Task
What is needed here is an exact repetition of the records below, beginning at the line that has "ATOM 188 C CA" and stopping after the line that has "ATOM 218 O O".

Recorded data:
_____
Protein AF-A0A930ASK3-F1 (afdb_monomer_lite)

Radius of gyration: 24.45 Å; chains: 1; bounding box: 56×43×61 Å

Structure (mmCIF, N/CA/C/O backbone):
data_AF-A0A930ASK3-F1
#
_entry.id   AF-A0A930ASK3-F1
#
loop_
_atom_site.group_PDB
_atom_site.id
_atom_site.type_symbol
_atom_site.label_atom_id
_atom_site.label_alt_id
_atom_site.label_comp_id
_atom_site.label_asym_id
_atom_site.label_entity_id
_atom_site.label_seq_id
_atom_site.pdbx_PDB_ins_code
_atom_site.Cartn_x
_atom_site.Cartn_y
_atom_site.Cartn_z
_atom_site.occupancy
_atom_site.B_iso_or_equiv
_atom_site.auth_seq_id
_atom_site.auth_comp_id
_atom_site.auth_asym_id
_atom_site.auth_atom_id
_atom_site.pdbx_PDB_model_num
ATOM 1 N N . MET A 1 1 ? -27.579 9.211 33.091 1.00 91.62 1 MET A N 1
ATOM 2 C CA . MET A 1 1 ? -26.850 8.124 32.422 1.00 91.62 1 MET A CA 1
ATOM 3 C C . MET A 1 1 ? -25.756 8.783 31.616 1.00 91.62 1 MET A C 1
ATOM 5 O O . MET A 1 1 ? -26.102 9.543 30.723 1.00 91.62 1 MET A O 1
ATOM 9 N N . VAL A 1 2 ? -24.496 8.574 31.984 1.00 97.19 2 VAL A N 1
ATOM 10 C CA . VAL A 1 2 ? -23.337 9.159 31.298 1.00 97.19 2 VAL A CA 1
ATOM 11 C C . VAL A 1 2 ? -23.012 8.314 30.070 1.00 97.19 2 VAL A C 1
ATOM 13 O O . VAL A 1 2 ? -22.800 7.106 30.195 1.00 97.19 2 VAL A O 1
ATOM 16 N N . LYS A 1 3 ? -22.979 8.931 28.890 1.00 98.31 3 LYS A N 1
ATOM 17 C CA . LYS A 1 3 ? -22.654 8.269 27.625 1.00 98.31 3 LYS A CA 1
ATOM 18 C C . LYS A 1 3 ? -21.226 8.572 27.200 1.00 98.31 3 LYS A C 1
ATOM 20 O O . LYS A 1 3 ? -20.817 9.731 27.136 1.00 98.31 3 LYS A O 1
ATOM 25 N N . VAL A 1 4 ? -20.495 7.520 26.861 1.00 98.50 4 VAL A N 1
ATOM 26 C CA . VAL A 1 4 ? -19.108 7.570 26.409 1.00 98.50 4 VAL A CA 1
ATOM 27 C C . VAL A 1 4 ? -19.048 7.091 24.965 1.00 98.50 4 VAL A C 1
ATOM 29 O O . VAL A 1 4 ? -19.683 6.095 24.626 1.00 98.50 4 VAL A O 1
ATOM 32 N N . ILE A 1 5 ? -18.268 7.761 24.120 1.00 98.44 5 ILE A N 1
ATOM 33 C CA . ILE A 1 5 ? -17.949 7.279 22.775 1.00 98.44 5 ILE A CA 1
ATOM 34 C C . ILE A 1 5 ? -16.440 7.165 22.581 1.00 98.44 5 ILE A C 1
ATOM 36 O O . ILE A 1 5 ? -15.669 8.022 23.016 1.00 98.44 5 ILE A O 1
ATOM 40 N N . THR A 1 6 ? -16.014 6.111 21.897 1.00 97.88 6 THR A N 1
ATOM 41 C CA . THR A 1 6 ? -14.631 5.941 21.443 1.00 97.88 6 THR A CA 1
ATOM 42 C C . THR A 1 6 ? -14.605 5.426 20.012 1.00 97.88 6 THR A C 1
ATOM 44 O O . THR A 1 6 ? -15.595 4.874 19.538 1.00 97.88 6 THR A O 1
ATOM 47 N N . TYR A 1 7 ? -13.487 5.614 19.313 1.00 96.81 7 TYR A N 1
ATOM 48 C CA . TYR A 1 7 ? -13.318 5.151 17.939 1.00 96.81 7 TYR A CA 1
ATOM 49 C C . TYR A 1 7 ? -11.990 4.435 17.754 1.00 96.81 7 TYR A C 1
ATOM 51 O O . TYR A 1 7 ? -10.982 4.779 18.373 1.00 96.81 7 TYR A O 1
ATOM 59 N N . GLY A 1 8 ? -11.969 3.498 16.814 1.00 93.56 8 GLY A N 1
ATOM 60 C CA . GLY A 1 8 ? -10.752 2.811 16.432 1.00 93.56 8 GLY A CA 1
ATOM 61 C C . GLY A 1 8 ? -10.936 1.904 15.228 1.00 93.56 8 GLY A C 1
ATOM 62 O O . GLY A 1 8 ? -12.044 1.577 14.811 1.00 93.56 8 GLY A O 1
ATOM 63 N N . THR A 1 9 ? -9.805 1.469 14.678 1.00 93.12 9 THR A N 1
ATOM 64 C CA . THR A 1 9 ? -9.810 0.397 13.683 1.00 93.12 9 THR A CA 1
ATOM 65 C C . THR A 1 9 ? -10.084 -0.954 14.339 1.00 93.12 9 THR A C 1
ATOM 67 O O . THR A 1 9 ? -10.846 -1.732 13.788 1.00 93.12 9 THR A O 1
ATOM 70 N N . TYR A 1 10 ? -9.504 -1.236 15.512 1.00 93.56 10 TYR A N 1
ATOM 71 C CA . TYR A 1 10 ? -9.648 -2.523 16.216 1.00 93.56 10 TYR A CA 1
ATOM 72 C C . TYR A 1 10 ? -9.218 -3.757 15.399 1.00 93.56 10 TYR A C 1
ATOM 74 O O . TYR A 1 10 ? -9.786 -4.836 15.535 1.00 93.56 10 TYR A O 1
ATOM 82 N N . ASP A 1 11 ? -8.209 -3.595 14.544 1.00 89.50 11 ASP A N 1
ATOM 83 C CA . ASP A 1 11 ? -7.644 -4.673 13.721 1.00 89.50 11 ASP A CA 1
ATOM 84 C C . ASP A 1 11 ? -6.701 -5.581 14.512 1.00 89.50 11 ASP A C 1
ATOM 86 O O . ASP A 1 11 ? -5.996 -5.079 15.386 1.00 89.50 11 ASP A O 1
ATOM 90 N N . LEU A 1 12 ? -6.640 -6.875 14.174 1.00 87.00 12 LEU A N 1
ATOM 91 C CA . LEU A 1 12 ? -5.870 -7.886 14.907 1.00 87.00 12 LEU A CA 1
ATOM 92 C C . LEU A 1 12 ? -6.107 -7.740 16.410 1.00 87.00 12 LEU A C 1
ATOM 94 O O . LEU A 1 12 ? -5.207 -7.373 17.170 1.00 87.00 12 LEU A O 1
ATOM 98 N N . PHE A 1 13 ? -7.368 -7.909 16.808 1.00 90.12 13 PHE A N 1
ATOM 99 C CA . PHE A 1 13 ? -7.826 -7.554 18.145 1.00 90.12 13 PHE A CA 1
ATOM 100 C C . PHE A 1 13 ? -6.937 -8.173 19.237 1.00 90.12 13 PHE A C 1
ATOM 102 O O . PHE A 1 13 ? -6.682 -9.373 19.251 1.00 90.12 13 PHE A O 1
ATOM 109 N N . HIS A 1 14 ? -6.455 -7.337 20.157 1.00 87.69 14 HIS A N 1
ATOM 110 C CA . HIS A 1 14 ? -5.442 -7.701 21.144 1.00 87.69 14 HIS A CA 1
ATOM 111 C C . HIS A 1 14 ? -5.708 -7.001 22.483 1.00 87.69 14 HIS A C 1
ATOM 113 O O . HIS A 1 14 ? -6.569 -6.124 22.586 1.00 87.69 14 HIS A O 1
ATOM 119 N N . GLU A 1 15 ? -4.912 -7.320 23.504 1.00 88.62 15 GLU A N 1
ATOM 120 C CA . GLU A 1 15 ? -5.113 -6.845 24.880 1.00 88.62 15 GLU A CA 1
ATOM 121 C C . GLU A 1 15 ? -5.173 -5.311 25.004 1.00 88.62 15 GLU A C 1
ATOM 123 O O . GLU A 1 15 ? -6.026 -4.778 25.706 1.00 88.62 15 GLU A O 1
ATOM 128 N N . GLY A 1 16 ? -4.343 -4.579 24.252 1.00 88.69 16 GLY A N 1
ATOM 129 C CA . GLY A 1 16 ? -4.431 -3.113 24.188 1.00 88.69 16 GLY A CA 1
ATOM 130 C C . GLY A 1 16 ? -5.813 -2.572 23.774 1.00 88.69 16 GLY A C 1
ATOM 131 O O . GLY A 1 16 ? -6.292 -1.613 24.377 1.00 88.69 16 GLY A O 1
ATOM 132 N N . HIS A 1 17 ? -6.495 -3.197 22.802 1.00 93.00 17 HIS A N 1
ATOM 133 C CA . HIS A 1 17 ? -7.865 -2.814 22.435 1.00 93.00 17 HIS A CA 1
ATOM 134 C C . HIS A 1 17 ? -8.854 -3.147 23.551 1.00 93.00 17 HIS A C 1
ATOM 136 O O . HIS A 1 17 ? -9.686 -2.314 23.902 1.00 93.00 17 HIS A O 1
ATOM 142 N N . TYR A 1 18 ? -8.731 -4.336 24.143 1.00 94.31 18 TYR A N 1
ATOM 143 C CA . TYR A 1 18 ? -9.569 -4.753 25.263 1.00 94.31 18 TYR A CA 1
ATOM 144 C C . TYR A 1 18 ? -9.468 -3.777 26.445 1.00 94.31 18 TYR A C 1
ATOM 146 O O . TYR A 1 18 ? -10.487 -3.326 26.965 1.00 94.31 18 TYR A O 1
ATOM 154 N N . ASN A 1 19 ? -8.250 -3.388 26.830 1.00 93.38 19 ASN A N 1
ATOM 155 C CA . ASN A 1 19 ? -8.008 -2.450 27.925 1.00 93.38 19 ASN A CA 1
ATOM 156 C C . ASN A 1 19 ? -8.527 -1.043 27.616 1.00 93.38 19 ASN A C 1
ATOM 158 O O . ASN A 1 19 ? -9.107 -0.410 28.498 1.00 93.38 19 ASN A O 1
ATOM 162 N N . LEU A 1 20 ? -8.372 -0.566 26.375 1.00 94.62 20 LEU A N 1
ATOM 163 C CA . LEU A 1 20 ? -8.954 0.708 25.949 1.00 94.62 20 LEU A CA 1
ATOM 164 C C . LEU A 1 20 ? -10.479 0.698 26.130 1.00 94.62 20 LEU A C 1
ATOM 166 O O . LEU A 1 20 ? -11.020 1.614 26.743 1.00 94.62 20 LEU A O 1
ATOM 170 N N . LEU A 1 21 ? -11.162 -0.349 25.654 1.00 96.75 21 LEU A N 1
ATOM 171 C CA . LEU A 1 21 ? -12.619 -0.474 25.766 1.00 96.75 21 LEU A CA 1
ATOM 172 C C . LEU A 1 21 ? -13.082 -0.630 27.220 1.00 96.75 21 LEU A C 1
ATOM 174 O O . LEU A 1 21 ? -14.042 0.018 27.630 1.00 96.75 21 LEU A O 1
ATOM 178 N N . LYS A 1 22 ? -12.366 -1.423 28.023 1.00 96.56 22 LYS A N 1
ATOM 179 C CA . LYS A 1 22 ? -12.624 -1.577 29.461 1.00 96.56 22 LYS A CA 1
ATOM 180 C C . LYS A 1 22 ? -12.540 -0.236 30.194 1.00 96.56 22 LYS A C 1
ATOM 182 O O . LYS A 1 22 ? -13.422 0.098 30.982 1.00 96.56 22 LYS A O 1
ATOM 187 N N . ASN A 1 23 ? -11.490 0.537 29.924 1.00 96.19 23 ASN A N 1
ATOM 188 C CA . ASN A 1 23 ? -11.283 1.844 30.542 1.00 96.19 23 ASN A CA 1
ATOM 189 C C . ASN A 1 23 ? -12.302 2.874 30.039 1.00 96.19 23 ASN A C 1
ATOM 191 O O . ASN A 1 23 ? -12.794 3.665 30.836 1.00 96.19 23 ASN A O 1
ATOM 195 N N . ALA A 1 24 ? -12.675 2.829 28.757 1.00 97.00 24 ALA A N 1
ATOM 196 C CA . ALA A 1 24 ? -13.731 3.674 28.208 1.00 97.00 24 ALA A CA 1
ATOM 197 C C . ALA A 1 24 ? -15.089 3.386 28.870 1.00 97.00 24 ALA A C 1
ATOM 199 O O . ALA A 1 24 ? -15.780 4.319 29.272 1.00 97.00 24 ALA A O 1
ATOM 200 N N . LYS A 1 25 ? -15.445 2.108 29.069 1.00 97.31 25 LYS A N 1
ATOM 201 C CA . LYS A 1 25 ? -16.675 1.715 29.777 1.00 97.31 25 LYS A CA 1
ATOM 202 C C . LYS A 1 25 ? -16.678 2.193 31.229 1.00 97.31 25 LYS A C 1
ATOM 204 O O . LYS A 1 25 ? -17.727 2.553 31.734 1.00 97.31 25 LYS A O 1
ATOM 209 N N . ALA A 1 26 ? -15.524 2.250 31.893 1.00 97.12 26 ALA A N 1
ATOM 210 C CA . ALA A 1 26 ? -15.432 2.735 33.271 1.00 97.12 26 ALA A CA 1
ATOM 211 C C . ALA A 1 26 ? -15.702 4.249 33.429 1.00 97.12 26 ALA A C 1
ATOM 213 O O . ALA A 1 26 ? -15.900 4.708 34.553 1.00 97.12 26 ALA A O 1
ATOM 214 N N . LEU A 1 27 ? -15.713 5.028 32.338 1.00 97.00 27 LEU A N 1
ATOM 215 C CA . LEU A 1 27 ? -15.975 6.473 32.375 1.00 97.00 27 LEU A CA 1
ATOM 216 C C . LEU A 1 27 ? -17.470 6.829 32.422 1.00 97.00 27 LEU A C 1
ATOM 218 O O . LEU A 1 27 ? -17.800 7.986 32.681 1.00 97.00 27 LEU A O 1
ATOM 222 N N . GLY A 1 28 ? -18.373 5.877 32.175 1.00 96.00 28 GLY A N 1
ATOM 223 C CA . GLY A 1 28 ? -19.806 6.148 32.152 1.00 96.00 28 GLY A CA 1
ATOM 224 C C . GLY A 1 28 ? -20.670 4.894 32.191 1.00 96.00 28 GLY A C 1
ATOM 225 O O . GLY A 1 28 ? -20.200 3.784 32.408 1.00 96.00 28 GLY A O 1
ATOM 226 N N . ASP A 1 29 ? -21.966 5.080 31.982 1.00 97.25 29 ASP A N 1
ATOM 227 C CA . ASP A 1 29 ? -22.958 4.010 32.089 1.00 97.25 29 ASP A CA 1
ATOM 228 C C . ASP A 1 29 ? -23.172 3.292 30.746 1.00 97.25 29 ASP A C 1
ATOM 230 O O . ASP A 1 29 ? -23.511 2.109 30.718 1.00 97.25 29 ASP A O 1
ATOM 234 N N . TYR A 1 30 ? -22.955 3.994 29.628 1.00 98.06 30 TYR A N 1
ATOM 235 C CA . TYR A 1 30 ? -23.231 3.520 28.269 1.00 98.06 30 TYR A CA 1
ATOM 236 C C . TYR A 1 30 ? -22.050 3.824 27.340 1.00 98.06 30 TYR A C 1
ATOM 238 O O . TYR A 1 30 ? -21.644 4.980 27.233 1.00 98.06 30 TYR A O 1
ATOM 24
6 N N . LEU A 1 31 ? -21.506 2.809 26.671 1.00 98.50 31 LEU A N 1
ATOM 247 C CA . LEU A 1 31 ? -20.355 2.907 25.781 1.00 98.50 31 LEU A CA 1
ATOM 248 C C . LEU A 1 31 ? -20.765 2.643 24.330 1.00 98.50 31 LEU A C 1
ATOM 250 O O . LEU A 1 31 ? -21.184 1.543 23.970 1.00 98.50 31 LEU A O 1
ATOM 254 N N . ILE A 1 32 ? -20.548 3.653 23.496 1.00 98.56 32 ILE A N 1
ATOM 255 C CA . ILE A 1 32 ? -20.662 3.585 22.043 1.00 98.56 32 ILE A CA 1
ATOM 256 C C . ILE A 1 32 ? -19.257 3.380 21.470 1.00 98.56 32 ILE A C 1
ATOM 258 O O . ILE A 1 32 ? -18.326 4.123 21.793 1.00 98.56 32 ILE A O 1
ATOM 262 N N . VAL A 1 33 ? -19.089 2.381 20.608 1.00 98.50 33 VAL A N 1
_____
Solution to this task
ATOM 188 C CA . ASN A 1 23 ? -11.283 1.844 30.542 1.00 96.19 23 ASN A CA 1
ATOM 189 C C . ASN A 1 23 ? -12.302 2.874 30.039 1.00 96.19 23 ASN A C 1
ATOM 191 O O . ASN A 1 23 ? -12.794 3.665 30.836 1.00 96.19 23 ASN A O 1
ATOM 195 N N . ALA A 1 24 ? -12.675 2.829 28.757 1.00 97.00 24 ALA A N 1
ATOM 196 C CA . ALA A 1 24 ? -13.731 3.674 28.208 1.00 97.00 24 ALA A CA 1
ATOM 197 C C . ALA A 1 24 ? -15.089 3.386 28.870 1.00 97.00 24 ALA A C 1
ATOM 199 O O . ALA A 1 24 ? -15.780 4.319 29.272 1.00 97.00 24 ALA A O 1
ATOM 200 N N . LYS A 1 25 ? -15.445 2.108 29.069 1.00 97.31 25 LYS A N 1
ATOM 201 C CA . LYS A 1 25 ? -16.675 1.715 29.777 1.00 97.31 25 LYS A CA 1
ATOM 202 C C . LYS A 1 25 ? -16.678 2.193 31.229 1.00 97.31 25 LYS A C 1
ATOM 204 O O . LYS A 1 25 ? -17.727 2.553 31.734 1.00 97.31 25 LYS A O 1
ATOM 209 N N . ALA A 1 26 ? -15.524 2.250 31.893 1.00 97.12 26 ALA A N 1
ATOM 210 C CA . ALA A 1 26 ? -15.432 2.735 33.271 1.00 97.12 26 ALA A CA 1
ATOM 211 C C . ALA A 1 26 ? -15.702 4.249 33.429 1.00 97.12 26 ALA A C 1
ATOM 213 O O . ALA A 1 26 ? -15.900 4.708 34.553 1.00 97.12 26 ALA A O 1
ATOM 214 N N . LEU A 1 27 ? -15.713 5.028 32.338 1.00 97.00 27 LEU A N 1
ATOM 215 C CA . LEU A 1 27 ? -15.975 6.473 32.375 1.00 97.00 27 LEU A CA 1
ATOM 216 C C . LEU A 1 27 ? -17.470 6.829 32.422 1.00 97.00 27 LEU A C 1
ATOM 218 O O . LEU A 1 27 ? -17.800 7.986 32.681 1.00 97.00 27 LEU A O 1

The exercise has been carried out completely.